First, Brady is still in the process of rehabbing his knee. While he has been spotted in Boston walking without a limp, that's not the same thing as being ready to play in the NFL. Moreover, trades in the NFL are almost always conditioned on a player being able to pass a physical.
Second, trading Brady is illogical from the standpoint of getting value. On the one hand, if Brady is healthy, and able to perform at close to the same level as his 2007 season, he's a better quarterback than Cassel, and trading him would be utterly illogical.
On the other hand, if he's not able to perform to that level, that would drastically lower his trade value; in other words, Brady's value will likely never be lower than it is right now.
Third, one of the stated reasons for trading Brady is his $14.6 million cap hit, and how the Patriots would be able to use the money they save to sign other players. Unfortunately, this argument rests on a flawed understanding of either the salary cap or Brady's contract. Brady'scap hit for 2009 consists of:
- $6.6 million in prorated bonuses from previous seasons. There is nothing the Patriots can do to change this.

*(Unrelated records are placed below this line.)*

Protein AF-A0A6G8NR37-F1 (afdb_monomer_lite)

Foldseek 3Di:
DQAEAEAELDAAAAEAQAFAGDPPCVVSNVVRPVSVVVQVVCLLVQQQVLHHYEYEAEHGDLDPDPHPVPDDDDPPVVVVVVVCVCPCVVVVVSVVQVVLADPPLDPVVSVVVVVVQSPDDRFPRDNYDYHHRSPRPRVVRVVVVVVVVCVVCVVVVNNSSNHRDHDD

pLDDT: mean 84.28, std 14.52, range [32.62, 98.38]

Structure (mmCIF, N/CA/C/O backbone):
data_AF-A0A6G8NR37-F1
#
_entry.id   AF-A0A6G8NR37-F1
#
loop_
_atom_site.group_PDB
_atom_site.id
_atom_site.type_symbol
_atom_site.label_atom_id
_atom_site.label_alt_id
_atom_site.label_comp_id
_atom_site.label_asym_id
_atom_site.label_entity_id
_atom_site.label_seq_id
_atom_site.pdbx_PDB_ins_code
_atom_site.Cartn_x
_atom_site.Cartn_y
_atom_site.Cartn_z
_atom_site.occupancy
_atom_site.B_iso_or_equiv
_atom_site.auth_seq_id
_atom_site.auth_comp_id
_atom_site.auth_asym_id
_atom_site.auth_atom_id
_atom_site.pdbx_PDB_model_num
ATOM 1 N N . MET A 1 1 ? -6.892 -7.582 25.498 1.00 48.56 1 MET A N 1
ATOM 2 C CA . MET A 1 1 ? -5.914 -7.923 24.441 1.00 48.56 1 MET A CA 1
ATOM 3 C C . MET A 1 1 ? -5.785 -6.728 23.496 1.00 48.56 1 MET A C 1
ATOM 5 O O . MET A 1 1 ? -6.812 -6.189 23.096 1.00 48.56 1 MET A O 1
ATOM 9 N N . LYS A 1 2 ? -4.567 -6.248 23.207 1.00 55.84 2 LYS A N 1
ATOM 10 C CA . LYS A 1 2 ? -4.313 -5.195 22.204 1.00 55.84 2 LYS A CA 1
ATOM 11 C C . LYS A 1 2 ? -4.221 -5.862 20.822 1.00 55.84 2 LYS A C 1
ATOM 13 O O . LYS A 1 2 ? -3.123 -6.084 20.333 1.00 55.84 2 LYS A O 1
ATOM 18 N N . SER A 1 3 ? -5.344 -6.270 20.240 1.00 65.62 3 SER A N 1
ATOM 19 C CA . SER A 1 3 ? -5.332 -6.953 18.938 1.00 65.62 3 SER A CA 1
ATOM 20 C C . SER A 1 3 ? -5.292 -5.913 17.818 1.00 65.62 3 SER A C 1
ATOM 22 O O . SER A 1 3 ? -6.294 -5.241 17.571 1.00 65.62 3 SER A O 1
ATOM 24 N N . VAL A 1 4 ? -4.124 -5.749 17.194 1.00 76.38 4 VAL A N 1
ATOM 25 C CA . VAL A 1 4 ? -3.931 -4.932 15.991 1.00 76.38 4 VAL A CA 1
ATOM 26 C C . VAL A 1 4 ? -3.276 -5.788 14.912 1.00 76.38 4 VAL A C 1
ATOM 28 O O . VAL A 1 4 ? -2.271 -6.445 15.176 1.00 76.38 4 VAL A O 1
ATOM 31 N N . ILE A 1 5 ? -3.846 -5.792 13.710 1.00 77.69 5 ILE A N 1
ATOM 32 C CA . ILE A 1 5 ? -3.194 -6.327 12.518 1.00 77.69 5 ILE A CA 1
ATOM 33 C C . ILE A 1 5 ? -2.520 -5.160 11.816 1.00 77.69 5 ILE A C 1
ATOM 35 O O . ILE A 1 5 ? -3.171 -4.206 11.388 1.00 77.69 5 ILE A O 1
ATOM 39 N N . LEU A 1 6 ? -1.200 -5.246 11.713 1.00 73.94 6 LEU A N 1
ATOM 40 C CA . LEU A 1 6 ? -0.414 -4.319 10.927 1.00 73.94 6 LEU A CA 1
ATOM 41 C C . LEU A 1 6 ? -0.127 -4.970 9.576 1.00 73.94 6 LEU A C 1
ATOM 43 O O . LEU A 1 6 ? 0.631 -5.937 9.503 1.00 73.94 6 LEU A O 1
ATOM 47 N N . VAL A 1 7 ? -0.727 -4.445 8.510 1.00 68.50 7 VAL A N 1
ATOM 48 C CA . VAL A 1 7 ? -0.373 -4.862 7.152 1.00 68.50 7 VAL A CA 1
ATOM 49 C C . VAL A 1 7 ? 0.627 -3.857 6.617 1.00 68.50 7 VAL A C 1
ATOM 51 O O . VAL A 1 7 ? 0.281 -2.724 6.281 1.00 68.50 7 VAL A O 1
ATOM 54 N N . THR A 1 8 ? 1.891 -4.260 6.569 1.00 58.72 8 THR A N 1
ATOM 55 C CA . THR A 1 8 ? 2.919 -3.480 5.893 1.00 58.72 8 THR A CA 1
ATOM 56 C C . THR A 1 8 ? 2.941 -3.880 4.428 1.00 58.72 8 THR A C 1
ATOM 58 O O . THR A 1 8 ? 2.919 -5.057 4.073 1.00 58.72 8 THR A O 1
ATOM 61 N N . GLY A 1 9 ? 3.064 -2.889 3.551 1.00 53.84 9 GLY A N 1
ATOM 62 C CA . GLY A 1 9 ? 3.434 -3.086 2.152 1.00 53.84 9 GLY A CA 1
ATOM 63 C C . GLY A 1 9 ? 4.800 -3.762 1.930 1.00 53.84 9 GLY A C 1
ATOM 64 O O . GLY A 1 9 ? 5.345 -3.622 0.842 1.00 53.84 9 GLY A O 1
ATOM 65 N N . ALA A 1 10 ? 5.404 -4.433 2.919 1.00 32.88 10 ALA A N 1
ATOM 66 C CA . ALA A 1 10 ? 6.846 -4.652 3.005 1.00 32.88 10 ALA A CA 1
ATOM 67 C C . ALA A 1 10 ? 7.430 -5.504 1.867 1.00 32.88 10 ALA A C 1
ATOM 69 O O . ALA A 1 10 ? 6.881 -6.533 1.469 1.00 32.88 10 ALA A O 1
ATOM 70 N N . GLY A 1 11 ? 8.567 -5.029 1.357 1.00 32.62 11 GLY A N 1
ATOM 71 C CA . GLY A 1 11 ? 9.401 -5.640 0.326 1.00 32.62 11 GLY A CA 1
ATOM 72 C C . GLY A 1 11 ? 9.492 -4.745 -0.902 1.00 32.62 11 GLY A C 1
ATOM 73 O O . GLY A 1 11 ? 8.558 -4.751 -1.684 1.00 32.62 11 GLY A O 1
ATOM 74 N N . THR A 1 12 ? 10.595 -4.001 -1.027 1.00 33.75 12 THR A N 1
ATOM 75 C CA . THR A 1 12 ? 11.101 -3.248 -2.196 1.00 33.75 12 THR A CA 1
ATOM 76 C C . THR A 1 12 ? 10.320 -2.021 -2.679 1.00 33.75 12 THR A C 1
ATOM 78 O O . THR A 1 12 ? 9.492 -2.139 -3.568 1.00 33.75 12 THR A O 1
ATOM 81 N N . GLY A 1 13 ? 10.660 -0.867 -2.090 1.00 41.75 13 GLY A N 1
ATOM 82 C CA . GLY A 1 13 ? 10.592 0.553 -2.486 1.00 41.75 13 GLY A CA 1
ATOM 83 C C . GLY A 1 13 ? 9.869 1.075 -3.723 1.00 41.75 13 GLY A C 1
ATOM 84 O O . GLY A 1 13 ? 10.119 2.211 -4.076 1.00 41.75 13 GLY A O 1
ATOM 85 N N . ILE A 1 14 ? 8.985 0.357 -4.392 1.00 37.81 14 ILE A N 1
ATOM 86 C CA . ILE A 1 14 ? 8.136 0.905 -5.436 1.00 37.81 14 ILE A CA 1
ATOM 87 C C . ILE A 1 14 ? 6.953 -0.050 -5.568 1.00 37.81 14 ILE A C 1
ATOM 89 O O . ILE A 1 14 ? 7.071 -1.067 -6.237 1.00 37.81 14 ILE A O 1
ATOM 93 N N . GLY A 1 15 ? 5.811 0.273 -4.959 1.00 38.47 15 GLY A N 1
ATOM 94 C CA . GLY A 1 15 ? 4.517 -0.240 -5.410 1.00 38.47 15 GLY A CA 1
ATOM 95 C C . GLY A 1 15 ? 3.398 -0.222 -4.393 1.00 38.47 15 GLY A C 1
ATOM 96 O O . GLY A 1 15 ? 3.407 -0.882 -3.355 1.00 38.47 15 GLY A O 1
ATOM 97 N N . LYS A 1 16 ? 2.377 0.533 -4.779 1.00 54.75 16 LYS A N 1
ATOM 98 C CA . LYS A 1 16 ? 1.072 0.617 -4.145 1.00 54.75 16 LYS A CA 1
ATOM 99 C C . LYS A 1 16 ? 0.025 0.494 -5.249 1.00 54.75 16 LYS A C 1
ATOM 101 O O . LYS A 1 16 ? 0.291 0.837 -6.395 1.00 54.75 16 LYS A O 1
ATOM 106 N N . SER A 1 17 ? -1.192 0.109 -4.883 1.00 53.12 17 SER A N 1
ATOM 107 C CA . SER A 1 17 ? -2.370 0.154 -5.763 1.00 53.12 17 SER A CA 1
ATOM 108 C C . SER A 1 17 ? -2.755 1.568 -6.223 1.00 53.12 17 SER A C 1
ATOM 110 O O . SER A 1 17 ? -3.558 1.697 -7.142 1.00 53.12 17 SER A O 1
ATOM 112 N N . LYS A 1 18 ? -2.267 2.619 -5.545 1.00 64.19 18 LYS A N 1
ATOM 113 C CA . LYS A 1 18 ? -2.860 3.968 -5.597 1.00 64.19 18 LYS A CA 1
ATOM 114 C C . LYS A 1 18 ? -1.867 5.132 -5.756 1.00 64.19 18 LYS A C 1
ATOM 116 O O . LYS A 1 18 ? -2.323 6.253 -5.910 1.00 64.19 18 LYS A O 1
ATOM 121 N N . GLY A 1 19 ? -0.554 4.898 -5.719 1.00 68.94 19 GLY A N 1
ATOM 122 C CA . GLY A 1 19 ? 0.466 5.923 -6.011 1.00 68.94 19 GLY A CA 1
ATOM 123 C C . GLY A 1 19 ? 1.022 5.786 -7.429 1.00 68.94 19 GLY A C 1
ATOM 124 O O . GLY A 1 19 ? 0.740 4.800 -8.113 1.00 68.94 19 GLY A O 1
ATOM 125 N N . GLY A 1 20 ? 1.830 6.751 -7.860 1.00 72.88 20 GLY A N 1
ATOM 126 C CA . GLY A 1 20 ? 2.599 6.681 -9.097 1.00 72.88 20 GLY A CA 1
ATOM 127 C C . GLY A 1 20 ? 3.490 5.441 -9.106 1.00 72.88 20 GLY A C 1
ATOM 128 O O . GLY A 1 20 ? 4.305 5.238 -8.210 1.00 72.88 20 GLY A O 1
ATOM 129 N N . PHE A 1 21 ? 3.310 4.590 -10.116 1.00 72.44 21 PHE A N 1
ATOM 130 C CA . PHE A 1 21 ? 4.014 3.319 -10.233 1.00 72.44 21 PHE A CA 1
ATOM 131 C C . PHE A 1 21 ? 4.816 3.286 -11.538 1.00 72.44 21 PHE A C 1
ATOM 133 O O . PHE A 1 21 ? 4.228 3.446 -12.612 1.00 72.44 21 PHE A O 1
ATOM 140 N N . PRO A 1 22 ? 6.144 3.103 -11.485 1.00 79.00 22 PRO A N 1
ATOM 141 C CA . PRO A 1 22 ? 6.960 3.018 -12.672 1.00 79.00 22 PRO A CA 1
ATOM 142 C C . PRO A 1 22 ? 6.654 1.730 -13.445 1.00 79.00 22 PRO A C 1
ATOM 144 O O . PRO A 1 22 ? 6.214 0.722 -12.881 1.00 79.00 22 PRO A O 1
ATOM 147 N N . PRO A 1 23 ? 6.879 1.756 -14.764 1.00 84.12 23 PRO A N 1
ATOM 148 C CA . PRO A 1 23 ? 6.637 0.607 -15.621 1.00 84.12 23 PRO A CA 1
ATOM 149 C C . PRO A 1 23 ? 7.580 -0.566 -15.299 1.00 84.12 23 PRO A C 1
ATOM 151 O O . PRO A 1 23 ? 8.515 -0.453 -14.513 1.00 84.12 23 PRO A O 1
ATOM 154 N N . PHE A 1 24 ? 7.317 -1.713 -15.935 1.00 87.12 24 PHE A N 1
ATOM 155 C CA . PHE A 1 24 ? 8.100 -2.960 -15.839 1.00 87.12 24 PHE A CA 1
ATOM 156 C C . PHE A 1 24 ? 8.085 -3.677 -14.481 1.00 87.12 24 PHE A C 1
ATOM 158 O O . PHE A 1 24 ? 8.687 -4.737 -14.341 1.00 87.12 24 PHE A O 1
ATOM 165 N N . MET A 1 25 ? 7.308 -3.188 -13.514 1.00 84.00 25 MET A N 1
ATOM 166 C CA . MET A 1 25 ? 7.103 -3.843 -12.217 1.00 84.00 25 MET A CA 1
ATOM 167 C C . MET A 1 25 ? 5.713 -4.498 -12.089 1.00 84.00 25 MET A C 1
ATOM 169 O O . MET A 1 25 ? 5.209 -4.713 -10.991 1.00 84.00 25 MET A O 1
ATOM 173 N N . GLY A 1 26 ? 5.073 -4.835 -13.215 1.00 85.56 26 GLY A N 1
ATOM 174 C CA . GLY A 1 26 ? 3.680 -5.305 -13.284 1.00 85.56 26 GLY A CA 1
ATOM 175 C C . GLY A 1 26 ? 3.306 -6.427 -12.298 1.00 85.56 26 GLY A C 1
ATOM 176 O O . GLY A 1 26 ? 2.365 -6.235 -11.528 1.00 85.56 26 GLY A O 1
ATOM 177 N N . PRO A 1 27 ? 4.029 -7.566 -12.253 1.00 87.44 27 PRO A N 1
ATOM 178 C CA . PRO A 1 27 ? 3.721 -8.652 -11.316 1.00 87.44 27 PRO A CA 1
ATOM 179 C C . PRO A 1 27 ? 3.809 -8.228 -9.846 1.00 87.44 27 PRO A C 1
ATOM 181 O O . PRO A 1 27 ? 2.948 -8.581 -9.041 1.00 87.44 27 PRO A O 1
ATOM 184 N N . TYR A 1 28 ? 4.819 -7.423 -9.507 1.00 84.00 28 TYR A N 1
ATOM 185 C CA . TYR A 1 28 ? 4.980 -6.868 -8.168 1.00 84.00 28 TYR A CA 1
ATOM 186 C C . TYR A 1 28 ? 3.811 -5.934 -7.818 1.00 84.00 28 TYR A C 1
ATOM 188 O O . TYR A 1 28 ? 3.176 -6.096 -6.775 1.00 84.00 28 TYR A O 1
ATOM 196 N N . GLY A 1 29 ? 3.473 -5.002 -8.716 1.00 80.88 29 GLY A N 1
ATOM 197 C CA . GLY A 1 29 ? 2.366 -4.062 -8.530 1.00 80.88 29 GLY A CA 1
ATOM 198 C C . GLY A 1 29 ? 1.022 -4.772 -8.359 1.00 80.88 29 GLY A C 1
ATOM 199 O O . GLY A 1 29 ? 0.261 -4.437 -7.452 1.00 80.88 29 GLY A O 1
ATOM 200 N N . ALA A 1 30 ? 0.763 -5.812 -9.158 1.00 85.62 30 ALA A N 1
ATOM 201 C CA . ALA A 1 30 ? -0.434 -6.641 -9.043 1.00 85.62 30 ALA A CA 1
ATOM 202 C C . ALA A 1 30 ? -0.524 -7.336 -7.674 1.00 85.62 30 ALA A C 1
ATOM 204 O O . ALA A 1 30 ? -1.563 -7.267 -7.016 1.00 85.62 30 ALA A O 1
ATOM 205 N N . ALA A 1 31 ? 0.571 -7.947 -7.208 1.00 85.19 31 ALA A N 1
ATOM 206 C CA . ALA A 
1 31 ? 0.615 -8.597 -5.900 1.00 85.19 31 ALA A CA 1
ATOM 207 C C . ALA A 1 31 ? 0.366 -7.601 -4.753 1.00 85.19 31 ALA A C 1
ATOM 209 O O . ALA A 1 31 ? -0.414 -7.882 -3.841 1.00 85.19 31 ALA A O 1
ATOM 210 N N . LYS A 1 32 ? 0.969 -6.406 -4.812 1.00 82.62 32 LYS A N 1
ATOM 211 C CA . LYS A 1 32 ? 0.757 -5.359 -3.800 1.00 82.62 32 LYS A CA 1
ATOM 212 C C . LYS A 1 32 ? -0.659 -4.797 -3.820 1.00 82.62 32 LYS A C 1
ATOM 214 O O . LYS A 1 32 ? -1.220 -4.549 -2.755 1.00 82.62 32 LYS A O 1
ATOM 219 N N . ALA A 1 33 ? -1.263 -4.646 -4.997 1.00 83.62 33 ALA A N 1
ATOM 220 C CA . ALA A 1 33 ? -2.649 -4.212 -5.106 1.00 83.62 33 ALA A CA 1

- $3 million in roster bonus. This is due on the first day of the league year, and the Patriots cannot trade him before this is due, so it will hit the 2009 salary cap. [If it doesn't, then Brady would be a free agent, and that's not going to happen, either.]
- $5 million in salary. If the Patriots were to trade Brady before the 2009 season begins, this money would come off the cap. So, the Pats would have an extra $5 million, right? Wrong.
- If the Patriots trade Brady, then, because 2010 is slated to be an uncapped year, the signing bonus prorations originally scheduled for 2010 must be accelerated and accounted for in the cap for 2009. Those prorations total $3.7 million.
Thus, the Patriots will save a whopping $1.3 million in cap room by trading Brady--and that's before you start factoring in the millions it would take to keep Cassel long-term.
Again, it's at least theoretically possible the Patriots will trade Brady. But it's very, very unlikely, because it just doesn't make much sense.